A Method for Estimating the Aerodynamic Roughness Length with NDVI and BRDF Signatures Using Multi-Temporal Proba-V Data

摘要

Aerodynamic roughness length is an important parameter for surface fluxes estimates. This paper developed an innovative method for estimation of aerodynamic roughness length (z 0m ) over farmland with a new vegetation index, the Hot-darkspot Vegetation Index (HDVI). To obtain this new index, the normalized-difference hot-darkspot index (NDHD) is introduced using a semi-empirical, kernel-driven bidirectional reflectance model with multi-temporal Proba-V 300-m top-of-canopy (TOC) reflectance products. A linear relationship between HDVI and z 0m was found during the crop growth period. Wind profiles data from two field automatic weather station (AWS) were used to calibrate the model: one site is in Guantao County in Hai Basin, in which double-cropping systems and crop rotations with summer maize and winter wheat are implemented; the other is in the middle reach of the Heihe River Basin from the Heihe Watershed Allied Telemetry Experimental Research (HiWATER) project, with the main crop of spring maize.

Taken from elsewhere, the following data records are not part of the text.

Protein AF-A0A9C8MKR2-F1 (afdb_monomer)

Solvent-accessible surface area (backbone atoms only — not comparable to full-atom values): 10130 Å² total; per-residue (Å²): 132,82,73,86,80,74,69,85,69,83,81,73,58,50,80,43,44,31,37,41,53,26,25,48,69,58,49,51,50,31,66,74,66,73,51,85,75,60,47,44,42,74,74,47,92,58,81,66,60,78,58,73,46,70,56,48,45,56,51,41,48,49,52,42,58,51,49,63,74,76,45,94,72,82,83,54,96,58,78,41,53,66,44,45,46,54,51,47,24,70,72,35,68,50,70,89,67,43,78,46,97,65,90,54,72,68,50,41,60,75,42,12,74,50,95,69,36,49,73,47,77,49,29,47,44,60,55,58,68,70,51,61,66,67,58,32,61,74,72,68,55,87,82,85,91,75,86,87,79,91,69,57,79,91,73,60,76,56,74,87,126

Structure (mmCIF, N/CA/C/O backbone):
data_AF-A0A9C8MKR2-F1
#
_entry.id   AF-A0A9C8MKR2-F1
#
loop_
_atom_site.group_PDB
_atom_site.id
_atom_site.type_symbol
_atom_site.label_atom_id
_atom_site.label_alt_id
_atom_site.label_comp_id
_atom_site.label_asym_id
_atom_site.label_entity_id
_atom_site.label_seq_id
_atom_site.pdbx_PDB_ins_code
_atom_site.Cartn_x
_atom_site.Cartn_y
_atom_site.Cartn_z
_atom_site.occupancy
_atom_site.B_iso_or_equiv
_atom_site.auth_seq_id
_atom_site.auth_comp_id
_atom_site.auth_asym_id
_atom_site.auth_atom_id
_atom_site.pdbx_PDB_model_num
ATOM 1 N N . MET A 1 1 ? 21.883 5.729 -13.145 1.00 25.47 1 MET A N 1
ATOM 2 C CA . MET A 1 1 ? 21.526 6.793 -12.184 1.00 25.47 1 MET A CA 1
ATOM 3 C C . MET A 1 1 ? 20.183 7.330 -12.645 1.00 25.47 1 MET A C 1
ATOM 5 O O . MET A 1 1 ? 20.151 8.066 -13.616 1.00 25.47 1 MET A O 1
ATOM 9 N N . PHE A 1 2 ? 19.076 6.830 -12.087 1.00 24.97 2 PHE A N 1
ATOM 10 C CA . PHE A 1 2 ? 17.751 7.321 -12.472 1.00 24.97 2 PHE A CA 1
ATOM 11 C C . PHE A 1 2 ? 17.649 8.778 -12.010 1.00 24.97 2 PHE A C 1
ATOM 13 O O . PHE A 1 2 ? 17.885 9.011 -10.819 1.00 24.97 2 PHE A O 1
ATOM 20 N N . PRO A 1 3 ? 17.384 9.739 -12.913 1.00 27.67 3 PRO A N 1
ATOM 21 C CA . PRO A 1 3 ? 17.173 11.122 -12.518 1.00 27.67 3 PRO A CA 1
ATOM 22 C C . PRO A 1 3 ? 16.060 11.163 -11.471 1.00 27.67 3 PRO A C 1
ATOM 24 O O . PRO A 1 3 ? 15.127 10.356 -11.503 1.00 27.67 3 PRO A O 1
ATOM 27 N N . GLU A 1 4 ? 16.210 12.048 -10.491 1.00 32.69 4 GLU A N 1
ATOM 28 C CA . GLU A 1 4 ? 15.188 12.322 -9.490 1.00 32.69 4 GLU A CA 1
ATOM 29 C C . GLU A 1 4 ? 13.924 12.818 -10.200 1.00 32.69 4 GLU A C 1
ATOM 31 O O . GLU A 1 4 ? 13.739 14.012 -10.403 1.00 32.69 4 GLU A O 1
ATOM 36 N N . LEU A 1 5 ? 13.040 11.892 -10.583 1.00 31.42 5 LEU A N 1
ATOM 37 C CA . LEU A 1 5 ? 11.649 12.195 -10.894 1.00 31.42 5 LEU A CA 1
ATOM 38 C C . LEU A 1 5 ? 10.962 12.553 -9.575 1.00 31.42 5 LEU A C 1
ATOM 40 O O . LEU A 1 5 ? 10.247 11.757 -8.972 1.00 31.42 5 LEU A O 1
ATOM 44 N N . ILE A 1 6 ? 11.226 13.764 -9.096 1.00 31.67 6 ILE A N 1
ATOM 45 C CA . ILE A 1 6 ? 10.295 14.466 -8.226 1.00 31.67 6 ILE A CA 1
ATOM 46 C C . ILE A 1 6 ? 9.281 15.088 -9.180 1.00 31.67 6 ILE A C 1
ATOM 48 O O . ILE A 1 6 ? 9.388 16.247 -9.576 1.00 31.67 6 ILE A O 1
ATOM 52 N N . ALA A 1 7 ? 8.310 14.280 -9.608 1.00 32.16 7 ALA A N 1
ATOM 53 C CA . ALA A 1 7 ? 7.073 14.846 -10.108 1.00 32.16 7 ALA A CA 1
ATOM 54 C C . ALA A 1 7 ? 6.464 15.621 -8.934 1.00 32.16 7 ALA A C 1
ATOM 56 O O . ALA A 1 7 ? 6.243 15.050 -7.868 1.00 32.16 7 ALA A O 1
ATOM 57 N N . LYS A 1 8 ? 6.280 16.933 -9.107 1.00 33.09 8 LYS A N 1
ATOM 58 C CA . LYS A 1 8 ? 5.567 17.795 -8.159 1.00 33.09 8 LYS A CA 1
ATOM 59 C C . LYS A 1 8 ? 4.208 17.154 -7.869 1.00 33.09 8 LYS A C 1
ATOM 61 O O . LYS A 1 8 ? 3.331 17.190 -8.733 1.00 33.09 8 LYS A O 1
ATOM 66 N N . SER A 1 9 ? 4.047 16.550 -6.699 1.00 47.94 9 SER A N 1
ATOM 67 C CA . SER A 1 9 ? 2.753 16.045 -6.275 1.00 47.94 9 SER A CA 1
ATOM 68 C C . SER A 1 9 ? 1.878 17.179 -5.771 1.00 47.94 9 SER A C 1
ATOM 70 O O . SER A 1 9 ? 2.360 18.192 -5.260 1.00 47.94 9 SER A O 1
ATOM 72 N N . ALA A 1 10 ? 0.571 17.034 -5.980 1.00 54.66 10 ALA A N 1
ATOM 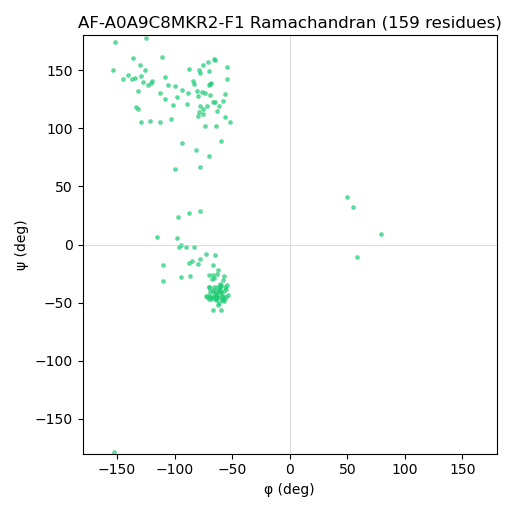73 C CA . ALA A 1 10 ? -0.396 17.844 -5.265 1.00 54.66 10 ALA A CA 1
ATOM 74 C C . ALA A 1 10 ? -0.241 17.495 -3.781 1.00 54.66 10 ALA A C 1
ATOM 76 O O . ALA A 1 10 ? -0.460 16.343 -3.411 1.00 54.66 10 ALA A O 1
ATOM 77 N N . GLU A 1 11 ? 0.189 18.453 -2.959 1.00 68.50 11 GLU A N 1
ATOM 78 C CA . GLU A 1 11 ? 0.273 18.256 -1.513 1.00 68.50 11 GLU A CA 1
ATOM 79 C C . GLU A 1 11 ? -1.114 17.841 -1.006 1.00 68.50 11 GLU A C 1
ATOM 81 O O . GLU A 1 11 ? -2.066 18.623 -1.055 1.00 68.50 11 GLU A O 1
ATOM 86 N N . ILE A 1 12 ? -1.253 16.579 -0.588 1.00 80.44 12 ILE A N 1
ATOM 87 C CA . ILE A 1 12 ? -2.455 16.140 0.115 1.00 80.44 12 ILE A CA 1
ATOM 88 C C . ILE A 1 12 ? -2.423 16.825 1.477 1.00 80.44 12 ILE A C 1
ATOM 90 O O . ILE A 1 12 ? -1.425 16.732 2.192 1.00 80.44 12 ILE A O 1
ATOM 94 N N . ASP A 1 13 ? -3.519 17.492 1.835 1.00 89.00 13 ASP A N 1
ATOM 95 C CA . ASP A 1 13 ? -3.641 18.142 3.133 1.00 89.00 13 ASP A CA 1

The iterative algorithm based on Monin–Obukhov similarity theory is employed to calculate the field z 0m from time series. Results show that the relationship between HDVI and z 0m is more pronounced than that between NDVI and z 0m for spring maize at Yingke site, with an R 2 value that improved from 0.636 to 0.772. At Guantao site, HDVI also exhibits better performance than NDVI, with R 2 increasing from 0.630 to 0.793 for summer maize and from 0.764 to 0.790 for winter wheat. HDVI can capture the impacts of crop residue on z 0m , whereas NDVI cannot.